▶ Work task:
The entries below contain a line with "ATOM 153 C CA" and a line with "ATOM 157 C CA". Quote exactly those two lines and all lines between them.

(Data for the task begins)

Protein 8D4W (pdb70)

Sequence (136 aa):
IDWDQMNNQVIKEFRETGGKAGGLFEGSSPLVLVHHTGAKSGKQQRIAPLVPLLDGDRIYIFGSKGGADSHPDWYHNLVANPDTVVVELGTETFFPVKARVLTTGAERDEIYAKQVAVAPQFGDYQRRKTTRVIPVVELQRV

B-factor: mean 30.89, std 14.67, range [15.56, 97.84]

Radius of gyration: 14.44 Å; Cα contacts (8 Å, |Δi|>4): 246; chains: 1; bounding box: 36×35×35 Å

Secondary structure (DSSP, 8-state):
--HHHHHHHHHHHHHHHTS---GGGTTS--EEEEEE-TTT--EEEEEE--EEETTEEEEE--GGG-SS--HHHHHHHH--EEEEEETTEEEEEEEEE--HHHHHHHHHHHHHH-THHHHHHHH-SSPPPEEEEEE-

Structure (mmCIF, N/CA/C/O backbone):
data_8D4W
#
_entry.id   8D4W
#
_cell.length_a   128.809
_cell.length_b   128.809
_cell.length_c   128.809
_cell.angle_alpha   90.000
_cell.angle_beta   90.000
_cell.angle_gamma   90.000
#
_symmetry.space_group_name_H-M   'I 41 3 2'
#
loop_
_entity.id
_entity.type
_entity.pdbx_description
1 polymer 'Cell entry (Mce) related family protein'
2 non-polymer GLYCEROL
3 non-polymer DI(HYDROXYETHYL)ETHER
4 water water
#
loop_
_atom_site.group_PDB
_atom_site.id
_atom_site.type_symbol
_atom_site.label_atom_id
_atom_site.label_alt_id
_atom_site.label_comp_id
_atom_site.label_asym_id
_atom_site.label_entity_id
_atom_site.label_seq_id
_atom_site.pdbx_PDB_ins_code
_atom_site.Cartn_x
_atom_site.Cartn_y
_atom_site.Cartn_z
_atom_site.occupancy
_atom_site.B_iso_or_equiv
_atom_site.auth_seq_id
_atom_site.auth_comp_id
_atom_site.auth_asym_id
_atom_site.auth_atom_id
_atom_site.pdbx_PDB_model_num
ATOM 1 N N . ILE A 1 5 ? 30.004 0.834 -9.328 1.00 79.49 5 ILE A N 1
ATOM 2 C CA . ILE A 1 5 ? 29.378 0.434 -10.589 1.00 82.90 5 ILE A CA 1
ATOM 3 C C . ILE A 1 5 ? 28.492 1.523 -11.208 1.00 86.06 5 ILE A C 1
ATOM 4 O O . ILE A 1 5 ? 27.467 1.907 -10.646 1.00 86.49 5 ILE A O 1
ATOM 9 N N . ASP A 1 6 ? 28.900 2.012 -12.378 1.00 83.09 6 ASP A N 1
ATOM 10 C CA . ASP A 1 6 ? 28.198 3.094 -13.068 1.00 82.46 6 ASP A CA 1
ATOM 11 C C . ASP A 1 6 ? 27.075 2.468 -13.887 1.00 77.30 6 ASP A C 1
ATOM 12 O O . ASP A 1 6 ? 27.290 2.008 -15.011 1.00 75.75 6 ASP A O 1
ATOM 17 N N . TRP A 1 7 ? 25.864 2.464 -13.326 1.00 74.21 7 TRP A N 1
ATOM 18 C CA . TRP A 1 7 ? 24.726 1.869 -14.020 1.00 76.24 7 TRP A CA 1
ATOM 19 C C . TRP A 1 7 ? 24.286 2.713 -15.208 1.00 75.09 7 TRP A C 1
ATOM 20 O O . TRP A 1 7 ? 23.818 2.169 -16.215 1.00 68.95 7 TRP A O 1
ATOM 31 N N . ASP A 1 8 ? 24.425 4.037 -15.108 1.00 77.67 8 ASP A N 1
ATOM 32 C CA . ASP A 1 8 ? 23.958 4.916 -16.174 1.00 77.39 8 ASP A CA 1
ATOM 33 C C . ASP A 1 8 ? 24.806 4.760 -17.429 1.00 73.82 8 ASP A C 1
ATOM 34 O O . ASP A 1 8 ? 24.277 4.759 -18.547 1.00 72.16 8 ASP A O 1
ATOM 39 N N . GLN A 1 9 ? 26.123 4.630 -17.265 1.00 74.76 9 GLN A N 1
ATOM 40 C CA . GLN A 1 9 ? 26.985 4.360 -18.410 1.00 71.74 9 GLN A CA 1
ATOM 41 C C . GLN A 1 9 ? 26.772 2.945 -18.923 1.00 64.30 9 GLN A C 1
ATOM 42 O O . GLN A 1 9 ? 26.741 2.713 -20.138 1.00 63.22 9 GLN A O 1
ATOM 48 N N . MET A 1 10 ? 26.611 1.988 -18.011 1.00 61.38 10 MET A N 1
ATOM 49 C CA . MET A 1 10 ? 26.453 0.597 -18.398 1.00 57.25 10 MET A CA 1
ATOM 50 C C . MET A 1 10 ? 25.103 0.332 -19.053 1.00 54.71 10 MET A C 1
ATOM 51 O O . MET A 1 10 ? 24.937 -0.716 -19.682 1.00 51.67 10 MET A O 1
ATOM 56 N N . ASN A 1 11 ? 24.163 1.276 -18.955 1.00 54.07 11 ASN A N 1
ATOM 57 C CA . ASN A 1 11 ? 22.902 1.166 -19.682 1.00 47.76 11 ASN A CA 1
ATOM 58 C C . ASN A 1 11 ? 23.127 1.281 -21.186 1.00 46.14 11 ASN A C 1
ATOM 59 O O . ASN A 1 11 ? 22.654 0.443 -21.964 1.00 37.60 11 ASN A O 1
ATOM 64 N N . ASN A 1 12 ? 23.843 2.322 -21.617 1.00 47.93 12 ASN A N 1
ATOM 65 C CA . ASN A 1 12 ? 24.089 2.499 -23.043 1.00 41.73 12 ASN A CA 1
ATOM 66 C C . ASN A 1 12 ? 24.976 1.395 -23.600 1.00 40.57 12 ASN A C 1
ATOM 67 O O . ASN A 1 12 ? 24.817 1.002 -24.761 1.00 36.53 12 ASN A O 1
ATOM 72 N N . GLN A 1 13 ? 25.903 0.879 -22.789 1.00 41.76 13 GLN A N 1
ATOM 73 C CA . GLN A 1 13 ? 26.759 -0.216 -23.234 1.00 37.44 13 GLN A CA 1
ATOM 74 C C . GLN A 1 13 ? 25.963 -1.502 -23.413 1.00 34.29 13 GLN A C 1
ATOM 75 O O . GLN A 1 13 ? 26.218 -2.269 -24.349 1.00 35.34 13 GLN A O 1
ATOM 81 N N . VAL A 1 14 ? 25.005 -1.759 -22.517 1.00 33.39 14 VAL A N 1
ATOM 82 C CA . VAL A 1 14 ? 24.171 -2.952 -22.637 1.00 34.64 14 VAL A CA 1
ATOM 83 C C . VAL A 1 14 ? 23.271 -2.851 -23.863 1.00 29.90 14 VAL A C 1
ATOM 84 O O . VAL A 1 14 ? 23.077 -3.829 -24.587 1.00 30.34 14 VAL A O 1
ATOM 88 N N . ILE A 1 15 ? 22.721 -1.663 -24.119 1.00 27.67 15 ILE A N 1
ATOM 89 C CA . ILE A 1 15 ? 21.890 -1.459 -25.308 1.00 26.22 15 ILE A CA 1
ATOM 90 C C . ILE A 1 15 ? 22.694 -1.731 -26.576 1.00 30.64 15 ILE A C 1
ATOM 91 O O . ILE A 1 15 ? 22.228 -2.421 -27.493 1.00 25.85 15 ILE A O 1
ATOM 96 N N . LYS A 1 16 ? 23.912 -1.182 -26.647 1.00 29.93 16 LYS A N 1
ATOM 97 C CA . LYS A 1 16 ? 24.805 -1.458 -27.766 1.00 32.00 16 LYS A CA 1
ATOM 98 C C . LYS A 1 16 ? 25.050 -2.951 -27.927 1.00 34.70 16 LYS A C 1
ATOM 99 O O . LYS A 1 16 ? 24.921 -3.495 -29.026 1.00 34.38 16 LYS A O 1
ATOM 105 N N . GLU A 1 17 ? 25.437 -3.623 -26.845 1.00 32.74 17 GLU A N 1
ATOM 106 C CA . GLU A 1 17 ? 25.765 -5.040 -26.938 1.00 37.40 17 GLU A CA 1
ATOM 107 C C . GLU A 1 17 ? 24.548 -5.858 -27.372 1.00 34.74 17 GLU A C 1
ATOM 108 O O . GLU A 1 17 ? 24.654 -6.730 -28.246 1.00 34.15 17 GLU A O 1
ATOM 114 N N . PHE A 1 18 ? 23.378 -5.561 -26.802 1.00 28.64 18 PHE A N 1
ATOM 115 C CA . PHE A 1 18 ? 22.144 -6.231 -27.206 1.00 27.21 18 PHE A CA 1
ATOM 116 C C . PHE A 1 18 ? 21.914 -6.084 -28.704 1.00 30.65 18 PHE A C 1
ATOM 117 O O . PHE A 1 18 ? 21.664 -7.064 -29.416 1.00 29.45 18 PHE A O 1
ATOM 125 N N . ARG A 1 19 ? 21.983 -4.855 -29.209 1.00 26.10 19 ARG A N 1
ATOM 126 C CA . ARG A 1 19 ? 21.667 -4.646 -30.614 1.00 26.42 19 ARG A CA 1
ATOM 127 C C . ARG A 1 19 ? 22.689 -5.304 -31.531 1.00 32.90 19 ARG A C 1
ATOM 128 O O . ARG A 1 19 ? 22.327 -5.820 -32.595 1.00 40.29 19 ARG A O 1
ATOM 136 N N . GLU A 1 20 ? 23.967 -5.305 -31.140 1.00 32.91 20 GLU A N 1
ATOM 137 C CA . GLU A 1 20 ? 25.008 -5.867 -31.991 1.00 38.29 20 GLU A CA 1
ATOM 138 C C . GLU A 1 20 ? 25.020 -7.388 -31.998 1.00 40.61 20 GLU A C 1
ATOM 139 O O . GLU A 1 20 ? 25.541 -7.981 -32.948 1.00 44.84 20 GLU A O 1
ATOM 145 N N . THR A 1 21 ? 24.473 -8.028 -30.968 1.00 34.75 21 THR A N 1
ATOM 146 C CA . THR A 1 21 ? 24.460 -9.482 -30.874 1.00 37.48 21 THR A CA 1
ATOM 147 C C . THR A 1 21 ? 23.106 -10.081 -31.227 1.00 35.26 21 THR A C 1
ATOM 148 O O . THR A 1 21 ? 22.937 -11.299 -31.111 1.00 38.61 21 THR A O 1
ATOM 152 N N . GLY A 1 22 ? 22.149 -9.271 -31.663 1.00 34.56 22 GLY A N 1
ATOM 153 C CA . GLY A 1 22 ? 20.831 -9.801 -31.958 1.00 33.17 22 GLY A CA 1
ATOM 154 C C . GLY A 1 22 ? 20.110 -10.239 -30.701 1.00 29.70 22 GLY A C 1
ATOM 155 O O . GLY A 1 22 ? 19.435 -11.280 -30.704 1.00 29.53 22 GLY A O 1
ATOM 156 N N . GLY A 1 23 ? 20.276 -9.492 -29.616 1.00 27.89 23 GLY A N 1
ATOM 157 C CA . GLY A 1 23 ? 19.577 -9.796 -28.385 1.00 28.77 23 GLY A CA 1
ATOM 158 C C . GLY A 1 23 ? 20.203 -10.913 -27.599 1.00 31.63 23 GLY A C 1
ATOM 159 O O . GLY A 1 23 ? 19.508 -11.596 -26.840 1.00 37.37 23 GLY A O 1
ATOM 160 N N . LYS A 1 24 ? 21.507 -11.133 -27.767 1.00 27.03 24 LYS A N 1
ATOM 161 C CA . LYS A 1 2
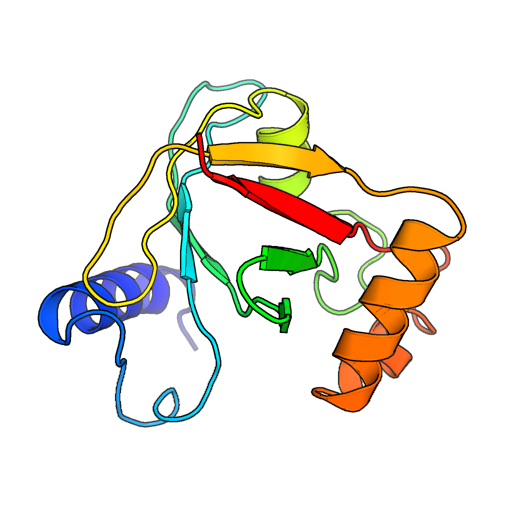4 ? 22.223 -12.201 -27.080 1.00 30.10 24 LYS A CA 1
ATOM 162 C C . LYS A 1 24 ? 23.436 -11.597 -26.379 1.00 33.23 24 LYS A C 1
ATOM 163 O O . LYS A 1 24 ? 24.586 -11.893 -26.698 1.00 36.72 24 LYS A O 1
ATOM 169 N N . ALA A 1 25 ? 23.156 -10.705 -25.429 1.00 34.04 25 ALA A N 1
ATOM 170 C CA . ALA A 1 25 ? 24.218 -10.011 -24.718 1.00 35.85 25 ALA A CA 1
ATOM 171 C C . ALA A 1 25 ? 25.129 -11.025 -24.041 1.00 39.57 25 ALA A C 1
ATOM 172 O O . ALA A 1 25 ? 24.665 -12.030 -23.493 1.00 35.17 25 ALA A O 1
ATOM 174 N N . GLY A 1 26 ? 26.430 -10.762 -24.093 1.00 39.54 26 GLY A N 1
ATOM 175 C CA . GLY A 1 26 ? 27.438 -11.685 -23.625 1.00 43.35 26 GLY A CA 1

(Data for the task ends)

▶ Written response:
ATOM 153 C CA . GLY A 1 22 ? 20.831 -9.801 -31.958 1.00 33.17 22 GLY A CA 1
ATOM 154 C C . GLY A 1 22 ? 20.110 -10.239 -30.701 1.00 29.70 22 GLY A C 1
ATOM 155 O O . GLY A 1 22 ? 19.435 -11.280 -30.704 1.00 29.53 22 GLY A O 1
ATOM 156 N N . GLY A 1 23 ? 20.276 -9.492 -29.616 1.00 27.89 23 GLY A N 1
ATOM 157 C CA . GLY A 1 23 ? 19.577 -9.796 -28.385 1.00 28.77 23 GLY A CA 1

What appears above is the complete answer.